26 ottobre 2010

Vuotare il mare dell'espressione

A un'ora e in una luce incerta, sul treno verso un aeroporto. A giro di sguardo, siamo in cinque nella carrozza, tre uomini, due donne. Nessuno giovane, nessuno vecchio. Fradici: fuori piove a dirotto e arrivare in stazione non è stato facile. Accanto al proprio piccolo bagaglio d'ordinanza, ciascuno sta chiuso nel suo cappotto e nei suoi pensieri, che, si vede e quasi si sente, non devono essere lieti. Pensieri che sono ovviamente lingua.

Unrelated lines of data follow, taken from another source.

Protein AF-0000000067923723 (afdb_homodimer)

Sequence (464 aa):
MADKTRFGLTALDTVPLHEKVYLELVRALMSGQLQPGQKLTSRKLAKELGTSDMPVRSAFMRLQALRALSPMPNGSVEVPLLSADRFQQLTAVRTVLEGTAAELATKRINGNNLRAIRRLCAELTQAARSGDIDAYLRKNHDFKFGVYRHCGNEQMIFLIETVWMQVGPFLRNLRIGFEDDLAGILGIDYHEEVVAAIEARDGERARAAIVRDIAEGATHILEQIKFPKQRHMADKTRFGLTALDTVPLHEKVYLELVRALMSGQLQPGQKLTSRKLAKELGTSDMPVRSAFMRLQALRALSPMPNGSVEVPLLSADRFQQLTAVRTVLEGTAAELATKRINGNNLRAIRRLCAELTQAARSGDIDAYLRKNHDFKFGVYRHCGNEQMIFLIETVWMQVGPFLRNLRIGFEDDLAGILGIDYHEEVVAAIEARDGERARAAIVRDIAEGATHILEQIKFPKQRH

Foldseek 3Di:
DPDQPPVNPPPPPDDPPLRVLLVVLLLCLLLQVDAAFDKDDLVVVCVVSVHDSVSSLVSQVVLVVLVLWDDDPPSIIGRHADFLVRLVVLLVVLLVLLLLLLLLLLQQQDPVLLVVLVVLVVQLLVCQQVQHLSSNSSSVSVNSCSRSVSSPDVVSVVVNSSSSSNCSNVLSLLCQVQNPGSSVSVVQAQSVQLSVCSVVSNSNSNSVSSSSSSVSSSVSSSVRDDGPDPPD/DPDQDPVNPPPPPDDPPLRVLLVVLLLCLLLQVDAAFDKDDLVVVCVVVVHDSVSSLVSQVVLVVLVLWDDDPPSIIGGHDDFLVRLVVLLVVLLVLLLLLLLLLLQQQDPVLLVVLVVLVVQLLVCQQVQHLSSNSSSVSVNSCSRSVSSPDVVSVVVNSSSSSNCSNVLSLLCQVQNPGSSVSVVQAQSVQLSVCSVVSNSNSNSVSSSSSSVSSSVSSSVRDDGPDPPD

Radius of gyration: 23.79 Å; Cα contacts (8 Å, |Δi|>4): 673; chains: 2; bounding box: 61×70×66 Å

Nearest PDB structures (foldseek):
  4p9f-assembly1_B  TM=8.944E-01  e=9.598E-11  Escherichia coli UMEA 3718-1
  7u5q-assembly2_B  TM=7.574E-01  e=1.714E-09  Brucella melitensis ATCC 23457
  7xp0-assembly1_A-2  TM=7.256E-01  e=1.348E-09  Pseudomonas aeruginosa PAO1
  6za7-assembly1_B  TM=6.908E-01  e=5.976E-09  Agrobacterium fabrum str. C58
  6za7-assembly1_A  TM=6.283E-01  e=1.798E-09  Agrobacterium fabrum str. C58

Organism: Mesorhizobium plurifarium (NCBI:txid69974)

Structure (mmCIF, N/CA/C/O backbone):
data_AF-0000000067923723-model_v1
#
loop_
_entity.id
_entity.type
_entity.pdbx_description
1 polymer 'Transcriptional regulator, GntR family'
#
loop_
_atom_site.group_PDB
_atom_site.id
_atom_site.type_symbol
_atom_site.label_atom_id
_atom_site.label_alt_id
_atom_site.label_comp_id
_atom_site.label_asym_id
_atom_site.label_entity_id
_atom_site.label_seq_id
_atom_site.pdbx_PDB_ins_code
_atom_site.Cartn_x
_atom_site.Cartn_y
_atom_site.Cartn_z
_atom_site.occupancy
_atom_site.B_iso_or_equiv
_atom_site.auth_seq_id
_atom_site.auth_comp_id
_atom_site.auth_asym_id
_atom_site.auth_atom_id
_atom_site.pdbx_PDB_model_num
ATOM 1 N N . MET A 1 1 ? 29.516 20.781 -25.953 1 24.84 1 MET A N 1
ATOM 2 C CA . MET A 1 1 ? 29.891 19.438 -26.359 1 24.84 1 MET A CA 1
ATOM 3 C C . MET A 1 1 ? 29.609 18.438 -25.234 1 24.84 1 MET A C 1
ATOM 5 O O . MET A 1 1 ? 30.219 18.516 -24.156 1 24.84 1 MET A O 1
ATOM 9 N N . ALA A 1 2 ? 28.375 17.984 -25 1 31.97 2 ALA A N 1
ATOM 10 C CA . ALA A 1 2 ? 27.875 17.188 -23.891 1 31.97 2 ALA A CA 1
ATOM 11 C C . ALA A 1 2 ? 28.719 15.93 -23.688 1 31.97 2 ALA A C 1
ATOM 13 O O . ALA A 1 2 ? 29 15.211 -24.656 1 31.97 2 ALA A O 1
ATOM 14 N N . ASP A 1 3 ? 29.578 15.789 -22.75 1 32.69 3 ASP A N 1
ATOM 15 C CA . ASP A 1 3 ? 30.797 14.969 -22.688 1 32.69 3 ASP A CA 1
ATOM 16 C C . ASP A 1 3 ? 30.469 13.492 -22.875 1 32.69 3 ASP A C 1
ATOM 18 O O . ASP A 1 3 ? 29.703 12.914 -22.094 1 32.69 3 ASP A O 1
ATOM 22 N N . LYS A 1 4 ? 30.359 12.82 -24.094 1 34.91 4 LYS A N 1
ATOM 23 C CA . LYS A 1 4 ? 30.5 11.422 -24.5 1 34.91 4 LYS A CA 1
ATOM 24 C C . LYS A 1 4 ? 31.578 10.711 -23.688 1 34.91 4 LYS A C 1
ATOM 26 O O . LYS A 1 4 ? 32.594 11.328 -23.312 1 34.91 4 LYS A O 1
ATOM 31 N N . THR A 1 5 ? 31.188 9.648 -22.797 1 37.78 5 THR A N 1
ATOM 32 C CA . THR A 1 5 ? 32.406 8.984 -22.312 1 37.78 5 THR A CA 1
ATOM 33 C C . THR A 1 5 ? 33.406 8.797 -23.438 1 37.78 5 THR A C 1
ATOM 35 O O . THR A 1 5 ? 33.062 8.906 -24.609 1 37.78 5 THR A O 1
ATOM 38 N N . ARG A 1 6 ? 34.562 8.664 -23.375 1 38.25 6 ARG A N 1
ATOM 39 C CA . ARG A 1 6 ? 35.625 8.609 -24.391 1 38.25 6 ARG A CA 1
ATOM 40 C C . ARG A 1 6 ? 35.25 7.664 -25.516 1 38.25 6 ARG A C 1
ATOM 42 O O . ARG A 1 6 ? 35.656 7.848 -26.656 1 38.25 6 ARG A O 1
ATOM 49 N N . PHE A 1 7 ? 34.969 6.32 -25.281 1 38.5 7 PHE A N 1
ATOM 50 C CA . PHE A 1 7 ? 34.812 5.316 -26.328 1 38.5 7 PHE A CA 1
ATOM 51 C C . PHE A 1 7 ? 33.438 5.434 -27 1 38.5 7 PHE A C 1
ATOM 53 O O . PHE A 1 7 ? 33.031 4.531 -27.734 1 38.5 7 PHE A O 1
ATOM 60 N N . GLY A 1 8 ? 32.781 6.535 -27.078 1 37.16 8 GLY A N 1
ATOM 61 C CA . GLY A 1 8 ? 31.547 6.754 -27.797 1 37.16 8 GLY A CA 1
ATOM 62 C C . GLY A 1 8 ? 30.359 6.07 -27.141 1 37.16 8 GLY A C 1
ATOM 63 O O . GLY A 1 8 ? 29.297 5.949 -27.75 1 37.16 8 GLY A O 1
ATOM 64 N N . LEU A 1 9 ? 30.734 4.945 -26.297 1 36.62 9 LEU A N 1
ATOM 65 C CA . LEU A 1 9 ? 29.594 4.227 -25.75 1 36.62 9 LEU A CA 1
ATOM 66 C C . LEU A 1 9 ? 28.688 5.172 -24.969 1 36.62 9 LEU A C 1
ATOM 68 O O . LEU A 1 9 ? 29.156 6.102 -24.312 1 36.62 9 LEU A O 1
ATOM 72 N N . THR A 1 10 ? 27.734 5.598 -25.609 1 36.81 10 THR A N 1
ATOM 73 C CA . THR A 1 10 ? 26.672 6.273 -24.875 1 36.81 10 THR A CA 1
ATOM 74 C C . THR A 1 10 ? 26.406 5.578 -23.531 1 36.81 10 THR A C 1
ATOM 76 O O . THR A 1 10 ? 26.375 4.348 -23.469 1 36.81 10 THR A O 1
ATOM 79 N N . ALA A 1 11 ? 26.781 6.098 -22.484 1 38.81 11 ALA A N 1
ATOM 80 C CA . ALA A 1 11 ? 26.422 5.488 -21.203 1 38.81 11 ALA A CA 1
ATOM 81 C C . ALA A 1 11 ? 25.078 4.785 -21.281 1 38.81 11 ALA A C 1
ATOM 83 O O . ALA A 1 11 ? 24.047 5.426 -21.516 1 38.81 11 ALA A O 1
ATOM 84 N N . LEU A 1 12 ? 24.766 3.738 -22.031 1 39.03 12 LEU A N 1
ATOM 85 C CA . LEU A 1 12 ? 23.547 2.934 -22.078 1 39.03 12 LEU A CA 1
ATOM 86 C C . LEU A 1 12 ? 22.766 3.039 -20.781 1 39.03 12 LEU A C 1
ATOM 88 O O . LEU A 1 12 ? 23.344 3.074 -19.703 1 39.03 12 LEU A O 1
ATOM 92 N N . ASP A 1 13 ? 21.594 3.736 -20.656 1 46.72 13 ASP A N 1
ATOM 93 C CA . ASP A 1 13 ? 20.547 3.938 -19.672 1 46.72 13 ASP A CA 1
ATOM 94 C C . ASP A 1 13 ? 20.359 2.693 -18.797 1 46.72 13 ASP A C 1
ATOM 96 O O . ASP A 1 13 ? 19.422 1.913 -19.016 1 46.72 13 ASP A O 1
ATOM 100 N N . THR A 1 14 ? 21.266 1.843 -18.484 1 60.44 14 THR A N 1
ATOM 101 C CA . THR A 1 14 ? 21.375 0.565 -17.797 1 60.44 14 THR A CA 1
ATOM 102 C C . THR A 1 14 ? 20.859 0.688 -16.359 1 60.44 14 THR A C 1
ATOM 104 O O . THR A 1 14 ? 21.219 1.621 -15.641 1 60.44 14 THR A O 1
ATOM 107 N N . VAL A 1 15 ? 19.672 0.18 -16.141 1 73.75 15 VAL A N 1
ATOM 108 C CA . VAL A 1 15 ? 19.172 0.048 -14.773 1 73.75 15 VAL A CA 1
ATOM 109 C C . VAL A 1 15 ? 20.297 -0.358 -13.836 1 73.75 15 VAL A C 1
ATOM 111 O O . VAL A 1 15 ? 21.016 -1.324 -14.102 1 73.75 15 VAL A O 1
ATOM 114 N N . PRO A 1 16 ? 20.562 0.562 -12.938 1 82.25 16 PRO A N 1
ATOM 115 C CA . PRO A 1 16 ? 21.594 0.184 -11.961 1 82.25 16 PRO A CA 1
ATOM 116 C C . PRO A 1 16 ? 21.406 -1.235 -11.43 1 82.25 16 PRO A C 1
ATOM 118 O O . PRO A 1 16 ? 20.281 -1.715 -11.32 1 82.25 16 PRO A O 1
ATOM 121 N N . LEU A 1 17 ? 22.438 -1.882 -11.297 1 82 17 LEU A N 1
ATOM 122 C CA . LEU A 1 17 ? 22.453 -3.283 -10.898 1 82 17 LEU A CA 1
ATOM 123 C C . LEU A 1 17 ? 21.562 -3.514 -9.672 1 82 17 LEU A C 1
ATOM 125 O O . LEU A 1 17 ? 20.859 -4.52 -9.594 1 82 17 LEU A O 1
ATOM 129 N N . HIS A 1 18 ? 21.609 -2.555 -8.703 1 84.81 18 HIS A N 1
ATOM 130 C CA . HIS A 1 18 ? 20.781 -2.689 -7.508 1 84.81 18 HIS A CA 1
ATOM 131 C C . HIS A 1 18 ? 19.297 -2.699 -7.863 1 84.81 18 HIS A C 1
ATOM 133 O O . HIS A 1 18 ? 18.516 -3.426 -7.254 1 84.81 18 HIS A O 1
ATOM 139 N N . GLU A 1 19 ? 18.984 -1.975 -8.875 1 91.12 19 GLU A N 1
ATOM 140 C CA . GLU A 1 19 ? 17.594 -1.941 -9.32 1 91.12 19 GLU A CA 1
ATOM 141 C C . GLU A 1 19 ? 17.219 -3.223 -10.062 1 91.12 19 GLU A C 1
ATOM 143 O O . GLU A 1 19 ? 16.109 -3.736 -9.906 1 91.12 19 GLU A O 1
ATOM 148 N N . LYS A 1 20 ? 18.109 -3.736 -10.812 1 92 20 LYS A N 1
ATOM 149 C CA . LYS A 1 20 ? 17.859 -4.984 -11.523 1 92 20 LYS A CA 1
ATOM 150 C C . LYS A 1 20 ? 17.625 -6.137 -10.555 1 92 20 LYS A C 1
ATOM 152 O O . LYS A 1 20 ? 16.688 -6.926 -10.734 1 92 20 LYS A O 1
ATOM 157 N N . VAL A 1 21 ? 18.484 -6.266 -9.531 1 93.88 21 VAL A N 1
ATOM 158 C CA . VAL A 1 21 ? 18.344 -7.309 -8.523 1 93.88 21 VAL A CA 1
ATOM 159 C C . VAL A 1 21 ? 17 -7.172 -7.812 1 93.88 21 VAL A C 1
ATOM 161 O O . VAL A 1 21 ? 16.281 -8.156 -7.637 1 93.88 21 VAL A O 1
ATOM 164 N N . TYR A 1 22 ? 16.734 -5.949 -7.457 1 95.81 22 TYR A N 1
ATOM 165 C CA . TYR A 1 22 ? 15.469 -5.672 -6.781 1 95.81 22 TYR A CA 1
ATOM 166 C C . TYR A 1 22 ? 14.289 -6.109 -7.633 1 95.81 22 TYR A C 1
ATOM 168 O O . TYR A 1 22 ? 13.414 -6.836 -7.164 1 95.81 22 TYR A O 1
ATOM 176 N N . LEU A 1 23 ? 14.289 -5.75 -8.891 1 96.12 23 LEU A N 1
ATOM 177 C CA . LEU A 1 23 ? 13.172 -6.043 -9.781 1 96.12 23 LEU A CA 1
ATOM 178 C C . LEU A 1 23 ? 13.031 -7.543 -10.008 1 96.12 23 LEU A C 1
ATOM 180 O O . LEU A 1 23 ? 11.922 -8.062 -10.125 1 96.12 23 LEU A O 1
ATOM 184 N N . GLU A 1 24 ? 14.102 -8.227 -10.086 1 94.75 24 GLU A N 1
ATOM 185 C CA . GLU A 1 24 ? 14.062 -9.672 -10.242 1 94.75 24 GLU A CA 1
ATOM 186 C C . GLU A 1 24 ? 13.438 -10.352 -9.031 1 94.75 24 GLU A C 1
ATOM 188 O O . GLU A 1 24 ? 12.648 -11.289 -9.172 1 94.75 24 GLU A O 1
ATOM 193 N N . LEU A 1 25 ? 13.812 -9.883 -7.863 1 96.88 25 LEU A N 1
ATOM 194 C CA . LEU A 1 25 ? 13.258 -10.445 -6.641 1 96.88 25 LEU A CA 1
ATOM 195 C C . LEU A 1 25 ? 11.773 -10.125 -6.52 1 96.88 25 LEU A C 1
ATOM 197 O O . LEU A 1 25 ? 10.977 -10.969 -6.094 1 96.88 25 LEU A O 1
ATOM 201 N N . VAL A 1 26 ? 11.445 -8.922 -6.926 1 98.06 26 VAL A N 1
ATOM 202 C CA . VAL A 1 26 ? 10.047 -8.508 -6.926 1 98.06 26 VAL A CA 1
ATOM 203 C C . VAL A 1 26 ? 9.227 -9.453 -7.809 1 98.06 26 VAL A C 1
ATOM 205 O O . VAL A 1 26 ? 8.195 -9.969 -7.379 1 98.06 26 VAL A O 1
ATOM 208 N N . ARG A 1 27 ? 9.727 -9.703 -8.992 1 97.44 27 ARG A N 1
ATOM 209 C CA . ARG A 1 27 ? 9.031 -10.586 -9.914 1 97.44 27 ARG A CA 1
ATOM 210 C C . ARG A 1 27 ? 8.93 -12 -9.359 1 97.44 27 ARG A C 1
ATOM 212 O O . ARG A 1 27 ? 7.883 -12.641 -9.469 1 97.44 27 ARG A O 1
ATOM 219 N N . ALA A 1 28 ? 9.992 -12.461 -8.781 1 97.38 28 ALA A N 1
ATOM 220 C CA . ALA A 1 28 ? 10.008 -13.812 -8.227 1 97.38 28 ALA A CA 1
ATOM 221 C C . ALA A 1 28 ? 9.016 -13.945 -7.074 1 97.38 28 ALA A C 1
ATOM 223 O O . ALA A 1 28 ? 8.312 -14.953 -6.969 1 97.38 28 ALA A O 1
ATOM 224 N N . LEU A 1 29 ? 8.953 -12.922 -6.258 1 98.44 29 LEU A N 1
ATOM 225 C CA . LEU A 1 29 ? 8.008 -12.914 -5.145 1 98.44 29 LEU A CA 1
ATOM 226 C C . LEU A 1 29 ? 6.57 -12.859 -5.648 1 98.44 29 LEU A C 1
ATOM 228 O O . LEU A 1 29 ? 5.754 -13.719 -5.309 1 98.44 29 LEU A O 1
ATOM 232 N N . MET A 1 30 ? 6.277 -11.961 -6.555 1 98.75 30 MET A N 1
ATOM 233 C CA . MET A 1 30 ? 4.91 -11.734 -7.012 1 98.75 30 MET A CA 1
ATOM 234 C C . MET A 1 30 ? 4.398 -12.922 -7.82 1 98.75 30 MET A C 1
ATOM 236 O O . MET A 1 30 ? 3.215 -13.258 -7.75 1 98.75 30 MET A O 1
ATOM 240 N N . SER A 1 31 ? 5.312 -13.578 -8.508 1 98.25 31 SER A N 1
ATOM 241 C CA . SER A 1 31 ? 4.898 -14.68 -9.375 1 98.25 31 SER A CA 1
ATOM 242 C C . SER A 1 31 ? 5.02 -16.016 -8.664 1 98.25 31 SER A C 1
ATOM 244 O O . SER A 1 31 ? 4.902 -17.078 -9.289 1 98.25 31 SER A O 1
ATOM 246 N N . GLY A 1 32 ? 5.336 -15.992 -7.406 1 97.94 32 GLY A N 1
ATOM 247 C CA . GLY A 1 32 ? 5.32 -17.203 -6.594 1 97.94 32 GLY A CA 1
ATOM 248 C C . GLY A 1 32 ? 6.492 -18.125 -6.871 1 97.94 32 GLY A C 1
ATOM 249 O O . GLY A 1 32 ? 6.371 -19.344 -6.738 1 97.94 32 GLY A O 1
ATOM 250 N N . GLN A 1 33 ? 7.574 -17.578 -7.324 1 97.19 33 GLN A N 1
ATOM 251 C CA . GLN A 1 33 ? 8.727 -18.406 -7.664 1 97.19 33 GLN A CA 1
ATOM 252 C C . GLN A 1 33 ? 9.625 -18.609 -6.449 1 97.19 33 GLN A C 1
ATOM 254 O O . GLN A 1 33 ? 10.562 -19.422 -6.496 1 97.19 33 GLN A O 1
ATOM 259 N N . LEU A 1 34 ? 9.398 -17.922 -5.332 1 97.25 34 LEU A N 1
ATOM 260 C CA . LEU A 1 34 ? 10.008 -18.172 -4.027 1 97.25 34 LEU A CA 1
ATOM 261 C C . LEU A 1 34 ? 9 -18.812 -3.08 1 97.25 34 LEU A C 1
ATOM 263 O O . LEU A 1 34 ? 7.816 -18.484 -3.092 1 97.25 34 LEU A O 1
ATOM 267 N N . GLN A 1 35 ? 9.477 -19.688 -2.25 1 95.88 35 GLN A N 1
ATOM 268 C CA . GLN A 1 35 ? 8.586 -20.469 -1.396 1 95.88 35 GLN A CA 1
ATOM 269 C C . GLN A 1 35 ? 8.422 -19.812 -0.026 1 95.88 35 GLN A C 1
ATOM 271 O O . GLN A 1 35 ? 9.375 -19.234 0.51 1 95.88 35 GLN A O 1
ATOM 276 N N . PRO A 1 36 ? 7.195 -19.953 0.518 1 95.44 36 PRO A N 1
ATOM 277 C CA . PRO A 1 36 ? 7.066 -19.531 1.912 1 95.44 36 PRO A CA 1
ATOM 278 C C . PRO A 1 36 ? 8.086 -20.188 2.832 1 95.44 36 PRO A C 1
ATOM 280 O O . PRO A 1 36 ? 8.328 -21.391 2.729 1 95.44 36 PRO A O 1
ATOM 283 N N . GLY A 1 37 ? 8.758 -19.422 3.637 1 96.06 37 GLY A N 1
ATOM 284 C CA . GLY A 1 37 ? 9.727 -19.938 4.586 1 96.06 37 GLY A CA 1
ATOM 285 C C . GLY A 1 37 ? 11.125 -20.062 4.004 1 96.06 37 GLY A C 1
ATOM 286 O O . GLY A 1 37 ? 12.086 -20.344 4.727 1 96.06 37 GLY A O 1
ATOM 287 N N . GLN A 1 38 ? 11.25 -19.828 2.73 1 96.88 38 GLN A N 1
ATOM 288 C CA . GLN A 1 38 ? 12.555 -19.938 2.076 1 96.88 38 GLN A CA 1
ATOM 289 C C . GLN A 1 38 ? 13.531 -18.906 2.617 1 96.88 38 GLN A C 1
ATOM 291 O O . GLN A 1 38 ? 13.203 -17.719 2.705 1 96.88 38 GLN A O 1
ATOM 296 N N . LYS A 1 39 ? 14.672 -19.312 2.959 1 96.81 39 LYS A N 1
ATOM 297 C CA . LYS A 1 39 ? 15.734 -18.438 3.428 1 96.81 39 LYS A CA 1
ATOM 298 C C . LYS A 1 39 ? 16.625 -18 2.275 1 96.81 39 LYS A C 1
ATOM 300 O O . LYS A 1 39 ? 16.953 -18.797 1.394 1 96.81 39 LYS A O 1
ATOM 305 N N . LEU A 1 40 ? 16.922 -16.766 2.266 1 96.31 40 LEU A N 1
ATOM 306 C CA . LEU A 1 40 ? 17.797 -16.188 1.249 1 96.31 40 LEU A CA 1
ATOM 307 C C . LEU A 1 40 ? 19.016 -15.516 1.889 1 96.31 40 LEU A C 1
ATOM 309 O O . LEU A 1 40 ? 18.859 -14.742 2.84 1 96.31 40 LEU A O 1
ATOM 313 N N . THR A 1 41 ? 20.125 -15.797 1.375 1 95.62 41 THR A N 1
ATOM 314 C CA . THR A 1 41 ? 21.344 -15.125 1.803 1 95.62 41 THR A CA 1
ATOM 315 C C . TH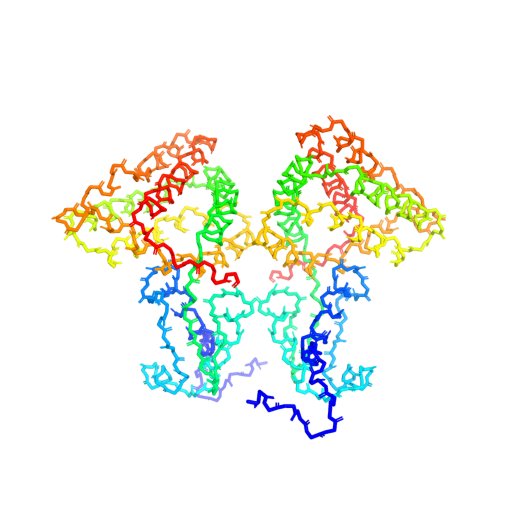R A 1 41 ? 21.891 -14.242 0.688 1 95.62 41 THR A C 1
ATOM 317 O O . THR A 1 41 ? 21.781 -14.578 -0.492 1 95.62 41 THR A O 1
ATOM 320 N N . SER A 1 42 ? 22.438 -13.109 1.127 1 94.44 42 SER A N 1
ATOM 321 C CA . SER A 1 42 ? 22.953 -12.156 0.146 1 94.44 42 SER A CA 1
ATOM 322 C C . SER A 1 42 ? 24.109 -12.75 -0.649 1 94.44 42 SER A C 1
ATOM 324 O O . SER A 1 42 ? 24.203 -12.555 -1.863 1 94.44 42 SER A O 1
ATOM 326 N N . ARG A 1 43 ? 24.922 -13.539 -0.058 1 93.12 43 ARG A N 1
ATOM 327 C CA . ARG A 1 43 ? 26.094 -14.109 -0.698 1 93.12 43 ARG A CA 1
ATOM 328 C C . ARG A 1 43 ? 25.703 -15.078 -1.805 1 93.12 43 ARG A C 1
ATOM 330 O O . ARG A 1 43 ? 26.203 -14.984 -2.93 1 93.12 43 ARG A O 1
ATOM 337 N N . LYS A 1 44 ? 24.859 -15.961 -1.497 1 92.56 44 LYS A N 1
ATOM 338 C CA . LYS A 1 44 ? 24.422 -16.953 -2.471 1 92.56 44 LYS A CA 1
ATOM 339 C C . LYS A 1 44 ? 23.719 -16.297 -3.652 1 92.56 44 LYS A C 1
ATOM 341 O O . LYS A 1 44 ? 23.984 -16.641 -4.809 1 92.56 44 LYS A O 1
ATOM 346 N N . LEU A 1 45 ? 22.844 -15.398 -3.357 1 92.75 45 LEU A N 1
ATOM 347 C CA . LEU A 1 45 ? 22.094 -14.742 -4.422 1 92.75 45 LEU A CA 1
ATOM 348 C C . LEU A 1 45 ? 23.016 -13.875 -5.281 1 92.75 45 LEU A C 1
ATOM 350 O O . LEU A 1 45 ? 22.844 -13.797 -6.5 1 92.75 45 LEU A O 1
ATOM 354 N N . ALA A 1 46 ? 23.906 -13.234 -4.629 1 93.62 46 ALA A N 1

Interiore. Ma, per il linguista e per la sua presunta esperienza euristica, cos'avrebbe di meno dell'esteriore l'interiore che ininterrotta fluisce nella carrozza di questo treno come, in questo momento e da tempo immemorabile, ovunque nel mondo ci sia o ci sia stato un essere umano?
Che americanata l'idea (ma tale la si può definire? O fola e imbroglio?) di un'astratta infinitezza, se confrontata col mare reale dell'umana espressione: concreto, finito (come potrebbe essere altrimenti? Umano, s'è detto). E pure, a immaginare di afferrarlo in un pensiero, interminato.
Che insensato e infantile programma ha da millenni chi dice di occuparsi della lingua, se pretende neppure soltanto di capire tale mare ma addirittura di spiegarlo. Se si illude, per far ciò, di riuscire a vuotarlo coi paiolini bucati di un'arcigna dottrina filologica e di un risibile armamentario grammaticale.